------ Provided entries ------

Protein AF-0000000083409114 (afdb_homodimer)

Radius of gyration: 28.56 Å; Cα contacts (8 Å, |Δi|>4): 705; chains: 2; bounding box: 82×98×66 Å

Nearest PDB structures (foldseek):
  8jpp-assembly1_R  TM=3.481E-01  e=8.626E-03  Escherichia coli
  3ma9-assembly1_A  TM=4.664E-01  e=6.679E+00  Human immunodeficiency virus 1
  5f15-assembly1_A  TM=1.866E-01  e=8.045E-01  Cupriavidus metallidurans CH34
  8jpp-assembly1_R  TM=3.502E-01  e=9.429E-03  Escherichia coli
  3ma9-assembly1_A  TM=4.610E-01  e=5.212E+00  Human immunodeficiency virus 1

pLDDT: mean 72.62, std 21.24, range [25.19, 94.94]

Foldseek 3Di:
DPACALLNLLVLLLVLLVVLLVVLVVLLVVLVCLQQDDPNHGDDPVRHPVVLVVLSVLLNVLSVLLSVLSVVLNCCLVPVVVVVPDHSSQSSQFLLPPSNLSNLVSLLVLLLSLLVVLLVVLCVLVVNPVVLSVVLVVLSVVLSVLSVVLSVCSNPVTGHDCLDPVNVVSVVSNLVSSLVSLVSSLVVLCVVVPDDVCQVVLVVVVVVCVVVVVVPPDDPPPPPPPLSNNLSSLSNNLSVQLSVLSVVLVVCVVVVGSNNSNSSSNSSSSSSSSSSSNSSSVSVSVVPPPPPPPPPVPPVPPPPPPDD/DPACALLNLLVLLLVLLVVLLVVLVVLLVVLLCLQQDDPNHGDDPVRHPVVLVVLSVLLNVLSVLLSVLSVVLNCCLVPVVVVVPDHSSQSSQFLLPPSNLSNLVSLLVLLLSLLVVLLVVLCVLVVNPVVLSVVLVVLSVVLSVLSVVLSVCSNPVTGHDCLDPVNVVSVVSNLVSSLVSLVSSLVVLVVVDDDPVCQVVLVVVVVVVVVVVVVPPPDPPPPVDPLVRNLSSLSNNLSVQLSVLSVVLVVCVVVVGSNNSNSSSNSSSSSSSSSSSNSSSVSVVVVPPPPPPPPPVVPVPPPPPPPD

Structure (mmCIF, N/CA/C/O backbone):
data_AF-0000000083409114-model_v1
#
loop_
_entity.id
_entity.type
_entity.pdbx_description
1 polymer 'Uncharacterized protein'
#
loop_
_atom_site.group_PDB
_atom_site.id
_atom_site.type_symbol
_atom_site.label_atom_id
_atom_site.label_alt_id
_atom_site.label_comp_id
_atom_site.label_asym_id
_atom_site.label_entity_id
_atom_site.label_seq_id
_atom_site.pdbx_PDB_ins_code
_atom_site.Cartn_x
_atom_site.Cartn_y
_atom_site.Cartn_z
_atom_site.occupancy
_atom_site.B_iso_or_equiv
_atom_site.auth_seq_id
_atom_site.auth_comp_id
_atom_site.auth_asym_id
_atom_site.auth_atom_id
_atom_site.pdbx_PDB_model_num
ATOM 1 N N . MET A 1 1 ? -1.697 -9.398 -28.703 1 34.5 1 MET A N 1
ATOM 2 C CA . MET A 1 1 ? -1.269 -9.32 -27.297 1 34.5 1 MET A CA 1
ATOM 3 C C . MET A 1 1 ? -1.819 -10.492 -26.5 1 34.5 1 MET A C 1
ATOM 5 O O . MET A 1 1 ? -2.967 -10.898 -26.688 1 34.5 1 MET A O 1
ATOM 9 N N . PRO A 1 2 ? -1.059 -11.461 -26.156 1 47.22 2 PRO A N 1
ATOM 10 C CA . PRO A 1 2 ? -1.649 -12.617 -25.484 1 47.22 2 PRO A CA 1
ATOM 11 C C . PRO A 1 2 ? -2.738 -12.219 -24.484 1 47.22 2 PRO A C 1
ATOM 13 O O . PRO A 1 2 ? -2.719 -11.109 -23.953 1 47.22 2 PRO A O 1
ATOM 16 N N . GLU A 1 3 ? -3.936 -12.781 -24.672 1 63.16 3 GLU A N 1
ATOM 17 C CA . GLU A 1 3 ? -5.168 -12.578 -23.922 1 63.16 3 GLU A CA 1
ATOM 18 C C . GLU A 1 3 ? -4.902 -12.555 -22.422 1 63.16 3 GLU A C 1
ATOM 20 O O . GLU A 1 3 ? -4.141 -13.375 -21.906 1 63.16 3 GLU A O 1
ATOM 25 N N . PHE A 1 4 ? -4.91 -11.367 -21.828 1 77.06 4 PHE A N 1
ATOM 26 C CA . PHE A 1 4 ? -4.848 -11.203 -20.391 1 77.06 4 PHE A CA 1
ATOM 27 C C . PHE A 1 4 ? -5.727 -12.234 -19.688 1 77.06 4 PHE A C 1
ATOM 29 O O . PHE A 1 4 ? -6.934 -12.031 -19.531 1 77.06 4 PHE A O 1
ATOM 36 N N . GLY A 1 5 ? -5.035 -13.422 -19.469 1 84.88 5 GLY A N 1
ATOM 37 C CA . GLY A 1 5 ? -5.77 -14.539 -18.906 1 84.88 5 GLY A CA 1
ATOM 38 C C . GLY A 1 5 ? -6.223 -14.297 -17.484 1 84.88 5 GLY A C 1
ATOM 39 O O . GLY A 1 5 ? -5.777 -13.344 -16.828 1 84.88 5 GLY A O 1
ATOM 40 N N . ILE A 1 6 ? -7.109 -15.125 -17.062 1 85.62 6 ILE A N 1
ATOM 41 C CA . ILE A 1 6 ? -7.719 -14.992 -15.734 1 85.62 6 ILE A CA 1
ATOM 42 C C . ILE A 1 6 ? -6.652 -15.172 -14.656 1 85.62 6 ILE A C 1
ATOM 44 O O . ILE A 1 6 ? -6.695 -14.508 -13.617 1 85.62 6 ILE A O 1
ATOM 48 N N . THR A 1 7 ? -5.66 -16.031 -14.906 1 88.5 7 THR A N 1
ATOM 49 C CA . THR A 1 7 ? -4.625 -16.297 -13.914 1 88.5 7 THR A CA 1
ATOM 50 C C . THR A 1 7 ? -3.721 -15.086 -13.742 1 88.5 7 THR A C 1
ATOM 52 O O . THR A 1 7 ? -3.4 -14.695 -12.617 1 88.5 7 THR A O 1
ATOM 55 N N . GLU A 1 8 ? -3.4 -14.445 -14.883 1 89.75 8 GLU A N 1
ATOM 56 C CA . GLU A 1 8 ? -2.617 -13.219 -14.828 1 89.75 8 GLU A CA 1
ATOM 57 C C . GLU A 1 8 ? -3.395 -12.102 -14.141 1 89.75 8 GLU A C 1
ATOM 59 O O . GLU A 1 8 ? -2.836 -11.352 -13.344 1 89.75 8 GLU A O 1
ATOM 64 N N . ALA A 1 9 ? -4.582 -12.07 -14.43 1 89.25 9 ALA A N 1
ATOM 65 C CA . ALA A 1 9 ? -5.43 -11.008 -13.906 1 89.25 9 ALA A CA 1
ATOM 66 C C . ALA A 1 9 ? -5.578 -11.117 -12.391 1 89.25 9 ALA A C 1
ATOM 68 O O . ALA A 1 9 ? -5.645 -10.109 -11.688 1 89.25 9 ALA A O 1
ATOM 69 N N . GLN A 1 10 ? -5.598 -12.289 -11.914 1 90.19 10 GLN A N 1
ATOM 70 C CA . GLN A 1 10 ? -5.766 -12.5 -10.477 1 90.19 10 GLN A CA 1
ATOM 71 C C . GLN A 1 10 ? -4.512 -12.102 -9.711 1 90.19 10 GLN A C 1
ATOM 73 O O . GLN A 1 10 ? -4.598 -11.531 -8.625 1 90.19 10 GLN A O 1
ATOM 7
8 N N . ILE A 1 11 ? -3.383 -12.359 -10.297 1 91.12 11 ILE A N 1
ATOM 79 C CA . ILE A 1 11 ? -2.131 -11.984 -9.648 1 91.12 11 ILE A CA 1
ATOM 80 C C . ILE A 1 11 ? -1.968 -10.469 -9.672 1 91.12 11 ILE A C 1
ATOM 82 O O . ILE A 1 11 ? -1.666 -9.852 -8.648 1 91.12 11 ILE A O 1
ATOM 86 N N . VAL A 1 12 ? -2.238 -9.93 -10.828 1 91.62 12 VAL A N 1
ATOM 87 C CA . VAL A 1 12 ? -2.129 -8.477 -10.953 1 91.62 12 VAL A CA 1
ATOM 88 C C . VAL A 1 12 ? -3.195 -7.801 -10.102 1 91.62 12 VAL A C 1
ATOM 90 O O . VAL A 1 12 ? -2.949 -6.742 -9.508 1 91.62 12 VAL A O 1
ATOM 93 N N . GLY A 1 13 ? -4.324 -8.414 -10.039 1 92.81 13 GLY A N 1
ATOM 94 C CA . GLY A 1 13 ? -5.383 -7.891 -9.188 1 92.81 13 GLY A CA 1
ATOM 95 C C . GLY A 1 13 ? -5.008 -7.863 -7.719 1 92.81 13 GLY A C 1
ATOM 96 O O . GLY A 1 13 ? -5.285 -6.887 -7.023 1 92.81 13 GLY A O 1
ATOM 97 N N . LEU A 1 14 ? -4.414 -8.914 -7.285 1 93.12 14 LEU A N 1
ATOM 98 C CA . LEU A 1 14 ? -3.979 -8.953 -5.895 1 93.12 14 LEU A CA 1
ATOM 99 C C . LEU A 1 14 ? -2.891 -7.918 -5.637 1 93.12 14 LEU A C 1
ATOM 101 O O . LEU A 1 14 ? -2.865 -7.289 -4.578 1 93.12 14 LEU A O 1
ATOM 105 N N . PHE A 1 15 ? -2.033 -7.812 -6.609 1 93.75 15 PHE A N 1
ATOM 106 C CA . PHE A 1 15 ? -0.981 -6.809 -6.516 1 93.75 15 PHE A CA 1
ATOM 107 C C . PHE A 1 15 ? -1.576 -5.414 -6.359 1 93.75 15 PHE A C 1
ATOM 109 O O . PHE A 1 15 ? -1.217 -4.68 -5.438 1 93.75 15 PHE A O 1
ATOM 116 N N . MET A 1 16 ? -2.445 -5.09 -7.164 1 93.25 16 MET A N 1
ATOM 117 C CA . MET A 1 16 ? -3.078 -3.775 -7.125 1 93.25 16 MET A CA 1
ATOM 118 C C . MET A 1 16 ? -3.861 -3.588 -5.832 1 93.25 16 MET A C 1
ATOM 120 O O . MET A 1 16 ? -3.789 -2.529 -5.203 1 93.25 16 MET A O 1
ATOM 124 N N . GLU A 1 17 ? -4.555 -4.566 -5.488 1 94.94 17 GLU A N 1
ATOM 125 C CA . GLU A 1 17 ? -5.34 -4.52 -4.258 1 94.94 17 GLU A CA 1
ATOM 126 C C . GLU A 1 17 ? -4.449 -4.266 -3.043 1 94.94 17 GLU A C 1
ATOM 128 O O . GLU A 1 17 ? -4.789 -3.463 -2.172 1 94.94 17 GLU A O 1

------

_Instructions to follow_.
What lines above contain the word "immunodeficiency"? Please copy each one.

_Task result_.
  3ma9-assembly1_A  TM=4.664E-01  e=6.679E+00  Human immunodeficiency virus 1
  3ma9-assembly1_A  TM=4.610E-01  e=5.212E+00  Human immunodeficiency virus 1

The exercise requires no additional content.